Question

The CFSE for the \( d^8 \) octahedral ion is:

• A. -0.4 \( \Delta_o \)
• B. -0.6 \( \Delta_o \)
• C. 1.2 \( \Delta_o \)
• D. -1.2 \( \Delta_o \)

Hint:

For \( d^8 \) configuration in octahedral fields, the CFSE is calculated based on the number of electrons in lower and higher energy orbitals, giving a value of -0.4 \( \Delta_o \).

Answer 1

The Correct Option is A

Step 1: Understanding CFSE for Octahedral Complexes.
The Crystal Field Stabilization Energy (CFSE) for an octahedral complex is calculated using the formula: \[ \text{CFSE} = -0.4 \Delta_o \times \text{(number of electrons in lower energy orbitals)} + 0.6 \Delta_o \times \text{(number of electrons in higher energy orbitals)} \] where \( \Delta_o \) is the octahedral crystal field splitting energy.
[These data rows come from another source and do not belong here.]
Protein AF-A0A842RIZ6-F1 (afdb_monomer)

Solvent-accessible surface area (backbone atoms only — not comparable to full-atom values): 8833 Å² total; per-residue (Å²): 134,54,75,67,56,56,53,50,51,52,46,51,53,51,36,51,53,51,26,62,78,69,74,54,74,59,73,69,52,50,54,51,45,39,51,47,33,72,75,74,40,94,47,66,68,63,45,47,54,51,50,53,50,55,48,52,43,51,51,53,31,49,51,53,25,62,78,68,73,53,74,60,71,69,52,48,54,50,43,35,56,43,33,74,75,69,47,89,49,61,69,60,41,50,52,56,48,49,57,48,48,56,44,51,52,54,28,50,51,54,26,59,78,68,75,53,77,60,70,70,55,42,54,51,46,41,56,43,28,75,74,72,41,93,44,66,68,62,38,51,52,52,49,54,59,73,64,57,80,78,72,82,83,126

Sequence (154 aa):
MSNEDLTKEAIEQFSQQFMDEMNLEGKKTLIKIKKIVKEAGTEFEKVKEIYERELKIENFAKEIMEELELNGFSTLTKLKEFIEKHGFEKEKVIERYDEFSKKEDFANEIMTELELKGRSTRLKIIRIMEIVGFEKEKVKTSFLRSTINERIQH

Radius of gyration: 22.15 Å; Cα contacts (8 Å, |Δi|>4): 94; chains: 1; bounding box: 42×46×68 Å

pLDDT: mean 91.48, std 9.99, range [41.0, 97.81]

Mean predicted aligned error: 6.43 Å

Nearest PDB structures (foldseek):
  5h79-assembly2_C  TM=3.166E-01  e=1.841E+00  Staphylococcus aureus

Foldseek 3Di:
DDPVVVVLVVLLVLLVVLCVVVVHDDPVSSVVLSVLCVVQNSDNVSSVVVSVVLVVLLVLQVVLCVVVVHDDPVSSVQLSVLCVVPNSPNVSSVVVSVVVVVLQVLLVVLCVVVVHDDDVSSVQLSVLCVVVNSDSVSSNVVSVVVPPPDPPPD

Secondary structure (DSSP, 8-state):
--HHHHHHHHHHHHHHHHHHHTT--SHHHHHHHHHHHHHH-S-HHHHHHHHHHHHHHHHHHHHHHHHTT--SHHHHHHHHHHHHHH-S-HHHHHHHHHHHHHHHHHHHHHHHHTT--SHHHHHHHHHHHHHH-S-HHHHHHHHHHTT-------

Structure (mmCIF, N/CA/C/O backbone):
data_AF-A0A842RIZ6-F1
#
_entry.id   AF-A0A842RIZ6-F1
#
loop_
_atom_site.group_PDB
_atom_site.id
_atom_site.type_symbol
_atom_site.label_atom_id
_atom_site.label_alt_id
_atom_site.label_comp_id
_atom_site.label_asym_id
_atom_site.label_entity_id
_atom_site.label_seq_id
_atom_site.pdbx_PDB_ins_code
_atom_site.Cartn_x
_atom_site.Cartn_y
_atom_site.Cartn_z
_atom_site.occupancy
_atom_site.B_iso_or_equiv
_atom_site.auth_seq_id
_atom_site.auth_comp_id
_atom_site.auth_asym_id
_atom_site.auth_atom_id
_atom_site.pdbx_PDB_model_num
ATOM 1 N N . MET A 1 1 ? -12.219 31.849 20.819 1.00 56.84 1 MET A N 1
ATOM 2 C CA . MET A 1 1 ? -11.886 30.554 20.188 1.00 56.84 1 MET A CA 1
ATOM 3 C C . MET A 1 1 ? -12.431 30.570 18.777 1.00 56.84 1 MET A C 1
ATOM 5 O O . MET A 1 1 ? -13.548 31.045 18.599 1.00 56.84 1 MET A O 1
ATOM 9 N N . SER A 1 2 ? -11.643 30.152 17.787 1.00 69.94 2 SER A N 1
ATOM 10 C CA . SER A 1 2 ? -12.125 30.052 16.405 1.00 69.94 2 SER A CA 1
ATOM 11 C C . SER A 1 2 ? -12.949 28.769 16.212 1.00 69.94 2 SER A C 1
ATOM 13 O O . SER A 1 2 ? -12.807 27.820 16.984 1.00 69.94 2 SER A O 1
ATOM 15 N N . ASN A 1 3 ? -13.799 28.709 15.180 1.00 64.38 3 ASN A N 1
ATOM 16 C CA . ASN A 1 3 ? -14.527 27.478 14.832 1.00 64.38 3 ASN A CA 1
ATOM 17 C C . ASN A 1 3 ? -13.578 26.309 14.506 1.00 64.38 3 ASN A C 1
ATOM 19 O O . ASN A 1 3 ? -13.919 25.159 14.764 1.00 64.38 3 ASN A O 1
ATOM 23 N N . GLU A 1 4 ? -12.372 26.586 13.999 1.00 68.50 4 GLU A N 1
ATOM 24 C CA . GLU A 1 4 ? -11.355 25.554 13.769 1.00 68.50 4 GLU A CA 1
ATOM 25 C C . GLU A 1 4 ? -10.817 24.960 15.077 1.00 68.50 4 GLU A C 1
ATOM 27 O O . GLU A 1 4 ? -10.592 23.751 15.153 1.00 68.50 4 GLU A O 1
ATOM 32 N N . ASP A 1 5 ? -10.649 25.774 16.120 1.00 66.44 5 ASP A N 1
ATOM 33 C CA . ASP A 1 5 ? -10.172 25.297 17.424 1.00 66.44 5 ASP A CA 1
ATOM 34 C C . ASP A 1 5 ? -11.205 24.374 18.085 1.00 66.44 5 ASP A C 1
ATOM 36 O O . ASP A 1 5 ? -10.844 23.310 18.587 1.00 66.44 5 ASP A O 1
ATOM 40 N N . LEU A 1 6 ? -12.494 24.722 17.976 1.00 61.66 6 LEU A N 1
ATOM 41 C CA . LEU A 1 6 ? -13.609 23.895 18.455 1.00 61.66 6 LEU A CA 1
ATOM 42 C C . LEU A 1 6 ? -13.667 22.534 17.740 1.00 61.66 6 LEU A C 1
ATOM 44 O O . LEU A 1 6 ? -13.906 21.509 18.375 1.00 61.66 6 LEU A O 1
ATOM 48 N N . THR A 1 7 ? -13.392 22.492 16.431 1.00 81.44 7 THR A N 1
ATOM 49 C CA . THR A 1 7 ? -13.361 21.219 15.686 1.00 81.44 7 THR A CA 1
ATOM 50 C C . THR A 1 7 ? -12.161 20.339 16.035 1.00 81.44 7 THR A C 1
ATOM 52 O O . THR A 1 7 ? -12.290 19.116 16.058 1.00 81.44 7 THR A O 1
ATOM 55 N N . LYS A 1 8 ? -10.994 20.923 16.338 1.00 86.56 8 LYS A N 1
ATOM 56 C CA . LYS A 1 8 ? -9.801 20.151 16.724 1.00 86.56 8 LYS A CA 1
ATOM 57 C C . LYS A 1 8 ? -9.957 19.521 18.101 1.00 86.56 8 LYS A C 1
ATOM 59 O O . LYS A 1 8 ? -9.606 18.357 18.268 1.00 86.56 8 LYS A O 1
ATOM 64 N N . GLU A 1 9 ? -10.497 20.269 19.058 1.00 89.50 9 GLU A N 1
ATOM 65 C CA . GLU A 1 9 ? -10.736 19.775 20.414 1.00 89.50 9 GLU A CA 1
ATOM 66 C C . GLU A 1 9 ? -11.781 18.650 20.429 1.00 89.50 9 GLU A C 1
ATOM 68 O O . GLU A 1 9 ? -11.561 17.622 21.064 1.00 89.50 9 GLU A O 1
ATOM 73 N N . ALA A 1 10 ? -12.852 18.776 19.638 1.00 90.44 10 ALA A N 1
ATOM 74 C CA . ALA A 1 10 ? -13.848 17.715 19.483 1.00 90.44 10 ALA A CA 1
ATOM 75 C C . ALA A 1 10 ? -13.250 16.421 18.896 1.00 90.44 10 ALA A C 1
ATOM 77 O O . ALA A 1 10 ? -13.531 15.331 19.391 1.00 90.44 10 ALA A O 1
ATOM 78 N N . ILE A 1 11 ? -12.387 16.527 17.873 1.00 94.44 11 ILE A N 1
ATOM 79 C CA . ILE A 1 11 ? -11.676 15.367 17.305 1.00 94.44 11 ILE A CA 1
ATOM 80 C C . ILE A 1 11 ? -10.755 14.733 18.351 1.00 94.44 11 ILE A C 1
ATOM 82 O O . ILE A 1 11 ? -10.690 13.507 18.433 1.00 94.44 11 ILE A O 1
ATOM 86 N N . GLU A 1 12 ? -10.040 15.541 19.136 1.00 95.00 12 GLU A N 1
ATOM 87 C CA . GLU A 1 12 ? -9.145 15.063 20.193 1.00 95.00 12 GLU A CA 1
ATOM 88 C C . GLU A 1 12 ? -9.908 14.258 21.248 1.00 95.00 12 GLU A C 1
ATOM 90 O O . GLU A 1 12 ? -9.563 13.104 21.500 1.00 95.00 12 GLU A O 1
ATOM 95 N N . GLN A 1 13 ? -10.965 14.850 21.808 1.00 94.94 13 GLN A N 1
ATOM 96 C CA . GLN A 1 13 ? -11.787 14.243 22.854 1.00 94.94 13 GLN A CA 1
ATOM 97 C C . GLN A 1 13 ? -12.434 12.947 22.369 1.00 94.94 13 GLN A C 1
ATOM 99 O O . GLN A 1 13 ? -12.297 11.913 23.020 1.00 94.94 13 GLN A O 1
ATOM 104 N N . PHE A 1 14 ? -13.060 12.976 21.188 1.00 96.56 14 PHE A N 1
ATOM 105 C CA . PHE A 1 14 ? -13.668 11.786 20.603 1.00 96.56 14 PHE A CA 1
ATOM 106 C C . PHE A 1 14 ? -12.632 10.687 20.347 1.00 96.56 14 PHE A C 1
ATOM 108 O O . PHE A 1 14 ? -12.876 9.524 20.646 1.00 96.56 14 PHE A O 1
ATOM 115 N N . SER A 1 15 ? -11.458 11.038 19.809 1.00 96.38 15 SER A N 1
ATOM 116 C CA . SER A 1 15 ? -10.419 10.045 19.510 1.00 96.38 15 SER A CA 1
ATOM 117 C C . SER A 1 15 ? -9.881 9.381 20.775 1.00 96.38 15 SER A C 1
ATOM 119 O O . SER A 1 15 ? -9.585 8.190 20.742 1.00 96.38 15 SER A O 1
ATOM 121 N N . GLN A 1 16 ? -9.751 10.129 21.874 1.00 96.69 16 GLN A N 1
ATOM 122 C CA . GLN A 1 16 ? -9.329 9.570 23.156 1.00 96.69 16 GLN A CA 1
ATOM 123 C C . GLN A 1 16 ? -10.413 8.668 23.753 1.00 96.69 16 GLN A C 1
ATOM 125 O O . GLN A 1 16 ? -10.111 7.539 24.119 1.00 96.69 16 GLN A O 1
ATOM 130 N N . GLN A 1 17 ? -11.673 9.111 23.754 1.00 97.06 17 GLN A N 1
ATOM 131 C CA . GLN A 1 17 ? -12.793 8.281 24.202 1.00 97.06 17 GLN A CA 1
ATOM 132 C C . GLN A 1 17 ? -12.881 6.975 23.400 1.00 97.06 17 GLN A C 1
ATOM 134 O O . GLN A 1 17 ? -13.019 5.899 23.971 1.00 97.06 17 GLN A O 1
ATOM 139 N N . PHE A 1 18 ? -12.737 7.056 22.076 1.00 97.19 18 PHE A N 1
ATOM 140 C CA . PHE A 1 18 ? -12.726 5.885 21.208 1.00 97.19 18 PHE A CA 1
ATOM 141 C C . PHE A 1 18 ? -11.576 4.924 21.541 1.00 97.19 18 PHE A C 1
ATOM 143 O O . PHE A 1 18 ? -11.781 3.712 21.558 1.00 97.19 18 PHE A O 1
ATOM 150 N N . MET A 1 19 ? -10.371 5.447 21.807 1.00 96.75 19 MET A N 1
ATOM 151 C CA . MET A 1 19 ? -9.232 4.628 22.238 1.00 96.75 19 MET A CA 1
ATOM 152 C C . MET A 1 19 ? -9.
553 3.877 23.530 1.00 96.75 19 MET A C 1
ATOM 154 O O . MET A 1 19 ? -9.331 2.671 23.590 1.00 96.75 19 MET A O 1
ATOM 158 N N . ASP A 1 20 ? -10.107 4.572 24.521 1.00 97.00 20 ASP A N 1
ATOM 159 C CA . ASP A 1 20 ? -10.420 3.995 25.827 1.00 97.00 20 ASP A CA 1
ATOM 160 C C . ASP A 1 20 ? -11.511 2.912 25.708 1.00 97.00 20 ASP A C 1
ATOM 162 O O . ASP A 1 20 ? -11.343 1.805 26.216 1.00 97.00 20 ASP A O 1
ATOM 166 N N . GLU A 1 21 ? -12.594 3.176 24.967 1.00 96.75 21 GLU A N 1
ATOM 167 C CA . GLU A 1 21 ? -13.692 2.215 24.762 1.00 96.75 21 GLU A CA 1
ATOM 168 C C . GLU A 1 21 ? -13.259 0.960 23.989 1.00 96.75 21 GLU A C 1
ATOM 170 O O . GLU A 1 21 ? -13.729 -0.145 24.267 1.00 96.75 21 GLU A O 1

Step 2: Applying the Formula to \( d^8 \) Configuration.
For a \( d^8 \) configuration in an octahedral field, the electron arrangement will have 2 electrons in the higher-energy \( e_g \)-orbitals and 6 electrons in the lower-energy \( t_{2g} \)-orbitals. The CFSE for such a configuration is: \[ \text{CFSE} = -0.4 \Delta_o \times 6 + 0.6 \Delta_o \times 2 = -2.4 \Delta_o + 1.2 \Delta_o = -0.4 \Delta_o \]

Step 3: Conclusion.
Thus, the CFSE for the \( d^8 \) octahedral ion is -0.4 \( \Delta_o \), corresponding to option (1).